Growth‐induced water potentials and the growth of maize leaves

Abstract

Profiles of water potential (Ψ_w) were measured from the soil through the plant to the tip of growing leaves of fully established maize (Zea mays L.). The profiles revealed gradients in transpiration‐induced Ψ_w extending upward along the transpiration path, and growth‐induced Ψ_w extending radially between the veins in the elongating region of the leaf base. Water moving upward required a small gradient while that moving radially required a much larger gradient primarily because the protoxylem vessels were encased in many small, undifferentiated cells that were likely to act as a barrier to radial flow. Upon maturation, these small cells enlarged and some began to conduct water, probably decreasing the barrier. In the mature leaf, the growth‐induced Ψ_w were absent but the transpiration‐induced Ψ_w remained. When leaves were growing, the growth‐induced Ψ_w moved water into the elongating cells during the day and night, and it shifted with changes in transpiration‐induced Ψ_w. The shift involved solutes accumulating in the growing region. When water was withheld, the growth‐induced Ψ_w disappeared and leaf elongation ceased even though turgor pressure was at its highest.
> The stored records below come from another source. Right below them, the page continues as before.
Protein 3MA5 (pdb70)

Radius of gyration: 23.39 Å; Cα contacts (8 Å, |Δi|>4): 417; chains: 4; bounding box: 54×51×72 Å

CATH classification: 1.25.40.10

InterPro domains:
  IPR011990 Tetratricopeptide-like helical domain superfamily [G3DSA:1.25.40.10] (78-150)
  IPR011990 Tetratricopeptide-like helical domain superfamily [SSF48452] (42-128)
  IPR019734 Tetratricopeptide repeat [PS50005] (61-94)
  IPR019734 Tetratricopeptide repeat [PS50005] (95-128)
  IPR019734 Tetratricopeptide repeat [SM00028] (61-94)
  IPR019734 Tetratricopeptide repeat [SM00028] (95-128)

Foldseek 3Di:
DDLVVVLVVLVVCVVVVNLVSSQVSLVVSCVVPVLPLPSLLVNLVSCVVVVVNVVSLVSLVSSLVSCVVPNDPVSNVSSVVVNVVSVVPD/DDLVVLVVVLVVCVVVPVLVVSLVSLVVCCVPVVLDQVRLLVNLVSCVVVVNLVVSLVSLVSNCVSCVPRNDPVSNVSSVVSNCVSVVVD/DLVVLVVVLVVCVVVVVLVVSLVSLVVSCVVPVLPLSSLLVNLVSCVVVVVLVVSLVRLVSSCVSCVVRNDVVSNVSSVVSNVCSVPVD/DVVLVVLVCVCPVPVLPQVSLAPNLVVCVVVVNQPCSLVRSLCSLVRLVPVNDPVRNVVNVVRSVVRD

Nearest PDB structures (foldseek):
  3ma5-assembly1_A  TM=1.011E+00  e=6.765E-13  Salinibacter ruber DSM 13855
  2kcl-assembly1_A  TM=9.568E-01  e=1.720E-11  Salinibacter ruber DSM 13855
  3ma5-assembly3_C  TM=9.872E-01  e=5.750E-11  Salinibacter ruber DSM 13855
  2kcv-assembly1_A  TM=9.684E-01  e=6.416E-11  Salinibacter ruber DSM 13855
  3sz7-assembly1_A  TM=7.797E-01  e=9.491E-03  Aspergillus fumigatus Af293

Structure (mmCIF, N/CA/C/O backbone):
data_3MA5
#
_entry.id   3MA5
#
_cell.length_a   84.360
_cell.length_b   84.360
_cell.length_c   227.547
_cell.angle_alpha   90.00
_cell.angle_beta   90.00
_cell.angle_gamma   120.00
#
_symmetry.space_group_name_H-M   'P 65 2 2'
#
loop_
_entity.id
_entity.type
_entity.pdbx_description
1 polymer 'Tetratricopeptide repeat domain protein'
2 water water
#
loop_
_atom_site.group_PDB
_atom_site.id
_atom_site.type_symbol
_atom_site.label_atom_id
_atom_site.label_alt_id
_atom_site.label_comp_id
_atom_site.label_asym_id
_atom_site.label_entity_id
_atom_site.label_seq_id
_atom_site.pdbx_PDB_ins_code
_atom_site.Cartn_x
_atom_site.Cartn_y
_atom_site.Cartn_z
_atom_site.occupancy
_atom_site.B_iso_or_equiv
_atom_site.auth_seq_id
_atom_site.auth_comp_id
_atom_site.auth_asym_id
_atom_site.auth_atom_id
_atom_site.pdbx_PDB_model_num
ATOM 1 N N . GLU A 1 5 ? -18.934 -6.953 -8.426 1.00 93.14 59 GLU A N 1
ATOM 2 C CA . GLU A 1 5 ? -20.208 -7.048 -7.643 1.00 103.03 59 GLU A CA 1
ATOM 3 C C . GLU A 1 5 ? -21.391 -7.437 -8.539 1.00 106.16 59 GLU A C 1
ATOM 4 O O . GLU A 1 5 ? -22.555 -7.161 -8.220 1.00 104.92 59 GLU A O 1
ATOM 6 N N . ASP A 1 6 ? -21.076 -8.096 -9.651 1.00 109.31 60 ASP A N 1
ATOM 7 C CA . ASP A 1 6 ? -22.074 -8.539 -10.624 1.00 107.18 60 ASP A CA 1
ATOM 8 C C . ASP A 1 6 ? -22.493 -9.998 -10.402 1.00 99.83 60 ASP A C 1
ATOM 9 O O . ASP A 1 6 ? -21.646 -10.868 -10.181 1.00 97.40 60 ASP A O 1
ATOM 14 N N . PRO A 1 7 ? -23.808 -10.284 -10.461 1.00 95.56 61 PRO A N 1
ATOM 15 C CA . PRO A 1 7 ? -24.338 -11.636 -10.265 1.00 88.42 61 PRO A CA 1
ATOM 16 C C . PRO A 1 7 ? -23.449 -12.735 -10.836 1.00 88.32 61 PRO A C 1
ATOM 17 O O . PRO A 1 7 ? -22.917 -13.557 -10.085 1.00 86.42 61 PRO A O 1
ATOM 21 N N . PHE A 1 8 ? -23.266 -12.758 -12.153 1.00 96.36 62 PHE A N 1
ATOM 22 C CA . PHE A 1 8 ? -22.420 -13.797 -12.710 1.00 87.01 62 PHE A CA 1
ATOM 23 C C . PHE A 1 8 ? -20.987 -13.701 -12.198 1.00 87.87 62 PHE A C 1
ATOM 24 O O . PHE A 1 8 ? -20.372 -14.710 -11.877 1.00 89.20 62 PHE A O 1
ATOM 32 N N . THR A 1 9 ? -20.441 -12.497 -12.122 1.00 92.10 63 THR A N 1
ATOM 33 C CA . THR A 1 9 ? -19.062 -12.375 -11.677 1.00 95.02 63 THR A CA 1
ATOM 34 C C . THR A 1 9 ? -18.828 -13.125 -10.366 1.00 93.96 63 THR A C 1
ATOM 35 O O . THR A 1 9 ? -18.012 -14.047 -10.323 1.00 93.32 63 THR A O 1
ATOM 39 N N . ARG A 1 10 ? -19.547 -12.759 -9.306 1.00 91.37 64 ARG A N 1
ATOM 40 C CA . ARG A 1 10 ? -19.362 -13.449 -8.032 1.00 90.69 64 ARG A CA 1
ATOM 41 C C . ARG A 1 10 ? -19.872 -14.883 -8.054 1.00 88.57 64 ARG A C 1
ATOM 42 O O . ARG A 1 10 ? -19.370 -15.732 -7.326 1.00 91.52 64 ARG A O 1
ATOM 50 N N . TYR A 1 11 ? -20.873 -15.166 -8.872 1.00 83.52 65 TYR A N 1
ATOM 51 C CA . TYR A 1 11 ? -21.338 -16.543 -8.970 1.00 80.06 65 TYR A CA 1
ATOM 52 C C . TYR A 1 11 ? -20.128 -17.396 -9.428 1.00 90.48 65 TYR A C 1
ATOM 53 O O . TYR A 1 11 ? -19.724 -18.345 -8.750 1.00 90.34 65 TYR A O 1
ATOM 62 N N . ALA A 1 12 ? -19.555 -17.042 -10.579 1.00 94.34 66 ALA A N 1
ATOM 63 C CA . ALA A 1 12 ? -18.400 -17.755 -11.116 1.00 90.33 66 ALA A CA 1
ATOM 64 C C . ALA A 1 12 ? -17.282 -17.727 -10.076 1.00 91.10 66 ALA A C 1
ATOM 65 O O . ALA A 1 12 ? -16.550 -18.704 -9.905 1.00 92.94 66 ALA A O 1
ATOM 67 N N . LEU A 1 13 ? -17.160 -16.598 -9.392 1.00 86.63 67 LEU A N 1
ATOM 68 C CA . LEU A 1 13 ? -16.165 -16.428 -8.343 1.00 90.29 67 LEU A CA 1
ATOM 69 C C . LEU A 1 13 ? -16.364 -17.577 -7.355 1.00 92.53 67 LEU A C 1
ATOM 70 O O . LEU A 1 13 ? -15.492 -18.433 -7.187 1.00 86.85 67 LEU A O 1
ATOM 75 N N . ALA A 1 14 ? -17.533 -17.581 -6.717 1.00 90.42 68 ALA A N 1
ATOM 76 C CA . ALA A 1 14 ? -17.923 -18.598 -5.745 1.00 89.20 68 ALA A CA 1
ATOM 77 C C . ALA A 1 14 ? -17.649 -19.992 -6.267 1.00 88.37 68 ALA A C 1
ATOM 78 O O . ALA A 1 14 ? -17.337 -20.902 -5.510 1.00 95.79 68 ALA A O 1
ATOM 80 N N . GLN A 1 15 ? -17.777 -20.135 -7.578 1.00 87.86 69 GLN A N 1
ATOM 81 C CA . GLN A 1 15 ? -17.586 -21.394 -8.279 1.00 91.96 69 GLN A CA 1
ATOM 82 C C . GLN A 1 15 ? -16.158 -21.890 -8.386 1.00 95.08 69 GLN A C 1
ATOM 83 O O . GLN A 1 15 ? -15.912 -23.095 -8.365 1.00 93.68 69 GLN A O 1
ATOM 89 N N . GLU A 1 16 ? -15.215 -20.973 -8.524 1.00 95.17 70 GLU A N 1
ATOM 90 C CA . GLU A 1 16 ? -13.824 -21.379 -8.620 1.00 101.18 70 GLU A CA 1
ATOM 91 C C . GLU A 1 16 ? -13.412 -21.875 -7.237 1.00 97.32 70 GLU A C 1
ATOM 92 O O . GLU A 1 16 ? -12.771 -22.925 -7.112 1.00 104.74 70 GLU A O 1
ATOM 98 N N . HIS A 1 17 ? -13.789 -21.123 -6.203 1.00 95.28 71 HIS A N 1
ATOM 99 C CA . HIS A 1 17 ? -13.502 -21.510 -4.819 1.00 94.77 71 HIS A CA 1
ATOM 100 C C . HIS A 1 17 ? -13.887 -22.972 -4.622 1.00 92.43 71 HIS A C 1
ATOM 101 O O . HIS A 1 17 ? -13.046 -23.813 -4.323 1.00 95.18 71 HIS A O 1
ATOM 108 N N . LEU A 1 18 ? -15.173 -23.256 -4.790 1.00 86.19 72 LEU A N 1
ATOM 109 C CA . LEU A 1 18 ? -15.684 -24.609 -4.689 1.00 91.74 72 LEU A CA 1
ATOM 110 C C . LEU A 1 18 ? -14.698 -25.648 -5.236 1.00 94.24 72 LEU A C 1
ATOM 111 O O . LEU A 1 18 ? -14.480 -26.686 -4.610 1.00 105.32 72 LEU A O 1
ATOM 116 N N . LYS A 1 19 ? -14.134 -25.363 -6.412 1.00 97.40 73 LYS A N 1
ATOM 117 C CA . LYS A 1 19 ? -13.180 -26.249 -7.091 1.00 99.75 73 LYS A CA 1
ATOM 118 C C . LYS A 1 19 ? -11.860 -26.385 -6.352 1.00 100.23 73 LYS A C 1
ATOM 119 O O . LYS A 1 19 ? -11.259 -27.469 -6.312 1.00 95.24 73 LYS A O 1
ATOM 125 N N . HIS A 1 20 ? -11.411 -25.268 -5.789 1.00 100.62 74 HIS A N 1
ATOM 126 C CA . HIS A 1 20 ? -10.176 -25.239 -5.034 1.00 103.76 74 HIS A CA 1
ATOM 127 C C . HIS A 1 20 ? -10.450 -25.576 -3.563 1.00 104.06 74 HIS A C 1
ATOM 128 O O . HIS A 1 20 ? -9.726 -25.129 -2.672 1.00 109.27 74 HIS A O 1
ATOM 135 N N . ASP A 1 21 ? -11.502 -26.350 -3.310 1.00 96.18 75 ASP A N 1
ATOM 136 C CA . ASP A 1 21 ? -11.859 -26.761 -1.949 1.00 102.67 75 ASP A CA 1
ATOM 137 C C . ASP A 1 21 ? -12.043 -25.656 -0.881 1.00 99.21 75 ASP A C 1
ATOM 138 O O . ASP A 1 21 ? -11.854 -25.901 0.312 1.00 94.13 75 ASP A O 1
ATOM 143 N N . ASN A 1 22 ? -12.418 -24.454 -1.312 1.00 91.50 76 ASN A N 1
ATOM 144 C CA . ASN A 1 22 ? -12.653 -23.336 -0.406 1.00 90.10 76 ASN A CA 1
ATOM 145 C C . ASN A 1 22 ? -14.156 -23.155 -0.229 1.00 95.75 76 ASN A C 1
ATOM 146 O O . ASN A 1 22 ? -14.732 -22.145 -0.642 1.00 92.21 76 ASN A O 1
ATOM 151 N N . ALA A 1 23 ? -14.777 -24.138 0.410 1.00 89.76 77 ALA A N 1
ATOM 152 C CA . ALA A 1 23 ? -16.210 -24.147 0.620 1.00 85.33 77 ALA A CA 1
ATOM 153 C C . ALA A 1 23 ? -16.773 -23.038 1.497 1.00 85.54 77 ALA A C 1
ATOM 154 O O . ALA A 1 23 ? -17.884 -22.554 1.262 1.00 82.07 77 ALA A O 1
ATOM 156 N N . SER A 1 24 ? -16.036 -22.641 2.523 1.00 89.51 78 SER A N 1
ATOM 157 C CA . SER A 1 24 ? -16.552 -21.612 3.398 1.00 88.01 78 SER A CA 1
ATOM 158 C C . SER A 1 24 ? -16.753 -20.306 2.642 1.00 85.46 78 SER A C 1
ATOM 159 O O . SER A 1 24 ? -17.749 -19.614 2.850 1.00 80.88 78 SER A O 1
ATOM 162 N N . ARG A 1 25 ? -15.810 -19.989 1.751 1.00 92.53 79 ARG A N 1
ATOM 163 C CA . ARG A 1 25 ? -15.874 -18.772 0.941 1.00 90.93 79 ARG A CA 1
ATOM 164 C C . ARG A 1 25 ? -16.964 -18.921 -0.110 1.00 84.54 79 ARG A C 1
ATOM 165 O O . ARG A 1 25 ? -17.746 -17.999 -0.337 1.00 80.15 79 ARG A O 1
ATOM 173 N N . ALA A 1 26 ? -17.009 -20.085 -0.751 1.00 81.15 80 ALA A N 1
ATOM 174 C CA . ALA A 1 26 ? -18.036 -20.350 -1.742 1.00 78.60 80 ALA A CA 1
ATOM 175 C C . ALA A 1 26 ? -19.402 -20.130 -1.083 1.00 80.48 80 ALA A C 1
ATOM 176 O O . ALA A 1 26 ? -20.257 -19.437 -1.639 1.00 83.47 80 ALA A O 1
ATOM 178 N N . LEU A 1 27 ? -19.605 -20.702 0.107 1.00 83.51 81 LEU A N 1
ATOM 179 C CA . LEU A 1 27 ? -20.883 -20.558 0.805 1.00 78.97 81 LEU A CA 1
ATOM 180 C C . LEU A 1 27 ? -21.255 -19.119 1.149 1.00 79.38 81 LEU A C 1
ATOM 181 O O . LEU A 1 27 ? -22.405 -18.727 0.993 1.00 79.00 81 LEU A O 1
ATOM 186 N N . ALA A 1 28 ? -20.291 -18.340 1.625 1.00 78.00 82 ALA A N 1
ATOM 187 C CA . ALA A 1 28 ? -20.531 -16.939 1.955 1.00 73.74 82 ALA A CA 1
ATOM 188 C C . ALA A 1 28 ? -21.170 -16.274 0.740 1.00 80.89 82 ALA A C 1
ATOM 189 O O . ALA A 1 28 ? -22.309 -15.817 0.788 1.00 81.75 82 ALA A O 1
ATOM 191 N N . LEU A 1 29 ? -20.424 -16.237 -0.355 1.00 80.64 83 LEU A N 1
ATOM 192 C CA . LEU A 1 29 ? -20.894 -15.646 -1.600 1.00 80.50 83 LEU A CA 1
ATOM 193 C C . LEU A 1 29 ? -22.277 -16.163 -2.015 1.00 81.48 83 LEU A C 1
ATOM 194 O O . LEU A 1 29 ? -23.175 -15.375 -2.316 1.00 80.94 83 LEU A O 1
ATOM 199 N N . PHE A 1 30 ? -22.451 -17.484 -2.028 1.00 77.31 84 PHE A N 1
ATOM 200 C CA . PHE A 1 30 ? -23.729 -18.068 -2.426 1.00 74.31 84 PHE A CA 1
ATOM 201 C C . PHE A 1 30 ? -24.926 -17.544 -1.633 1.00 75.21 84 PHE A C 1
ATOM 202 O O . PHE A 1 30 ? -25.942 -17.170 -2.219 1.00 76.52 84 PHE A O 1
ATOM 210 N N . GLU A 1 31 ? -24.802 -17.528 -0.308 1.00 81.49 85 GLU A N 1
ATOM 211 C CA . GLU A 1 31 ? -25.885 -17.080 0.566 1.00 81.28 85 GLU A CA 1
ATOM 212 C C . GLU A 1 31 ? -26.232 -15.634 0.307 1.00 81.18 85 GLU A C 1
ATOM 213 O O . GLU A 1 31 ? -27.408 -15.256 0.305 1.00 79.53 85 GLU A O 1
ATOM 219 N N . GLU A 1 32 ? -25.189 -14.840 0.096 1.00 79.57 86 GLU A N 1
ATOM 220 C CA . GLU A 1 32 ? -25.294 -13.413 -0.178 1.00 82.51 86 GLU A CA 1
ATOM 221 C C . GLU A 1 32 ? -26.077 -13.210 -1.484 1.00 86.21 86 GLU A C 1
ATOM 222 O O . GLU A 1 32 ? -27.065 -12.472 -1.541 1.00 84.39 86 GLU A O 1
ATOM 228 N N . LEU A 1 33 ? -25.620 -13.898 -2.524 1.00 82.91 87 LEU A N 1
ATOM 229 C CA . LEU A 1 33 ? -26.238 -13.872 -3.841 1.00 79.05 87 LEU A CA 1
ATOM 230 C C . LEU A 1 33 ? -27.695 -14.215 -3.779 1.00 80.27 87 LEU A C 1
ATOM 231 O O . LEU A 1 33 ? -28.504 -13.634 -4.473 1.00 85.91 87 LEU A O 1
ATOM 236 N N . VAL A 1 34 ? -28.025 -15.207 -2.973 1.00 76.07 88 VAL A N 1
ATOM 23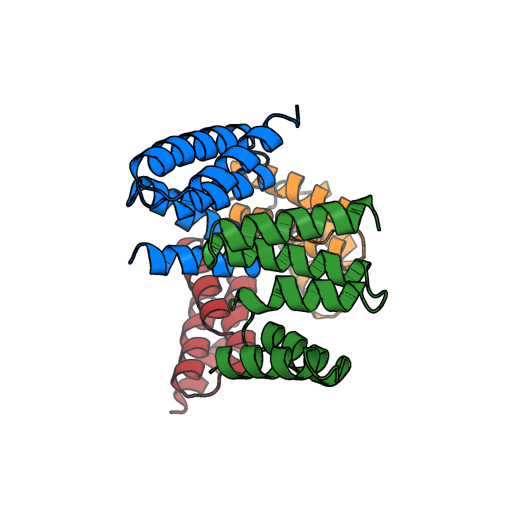7 C CA . VAL A 1 34 ? -29.401 -15.631 -2.865 1.00 74.82 88 VAL A CA 1
ATOM 238 C C . VAL A 1 34 ? -30.333 -14.567 -2.282 1.00 84.60 88 VAL A C 1
ATOM 239 O O . VAL A 1 34 ? -31.531 -14.563 -2.570 1.00 88.90 88 VAL A O 1
ATOM 243 N N . GLU A 1 35 ? -29.797 -13.651 -1.483 1.00 87.64 89 GLU A N 1
ATOM 244 C CA . GLU A 1 35 ? -30.640 -12.616 -0.910 1.00 87.14 89 GLU A CA 1
ATOM 245 C C . GLU A 1 35 ? -30.546 -11.297 -1.671 1.00 86.89 89 GLU A C 1
ATOM 246 O O . GLU A 1 35 ? -31.513 -10.534 -1.704 1.00 89.70 89 GLU A O 1
ATOM 252 N N . THR A 1 36 ? -29.402 -11.029 -2.299 1.00 80.51 90 THR A N 1
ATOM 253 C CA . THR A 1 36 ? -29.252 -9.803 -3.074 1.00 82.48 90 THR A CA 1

Turgor was maintained by osmotic adjustment that doubled the osmotic potential of the elongating cells. If elongation resumed at night or with rewatering, the growth‐induced Ψ_w reappeared. If pressure was applied to the soil/root system to cause guttation and re‐establish the growth‐induced Ψ_w, elongation resumed immediately. These findings support the hypothesis that the primary control of growth is the disappearance and reappearance of the growth‐induced Ψ_w because the potential changed in the xylem and nearby cells, blocking or permitting radial water movement and thus blocking or permitting growth.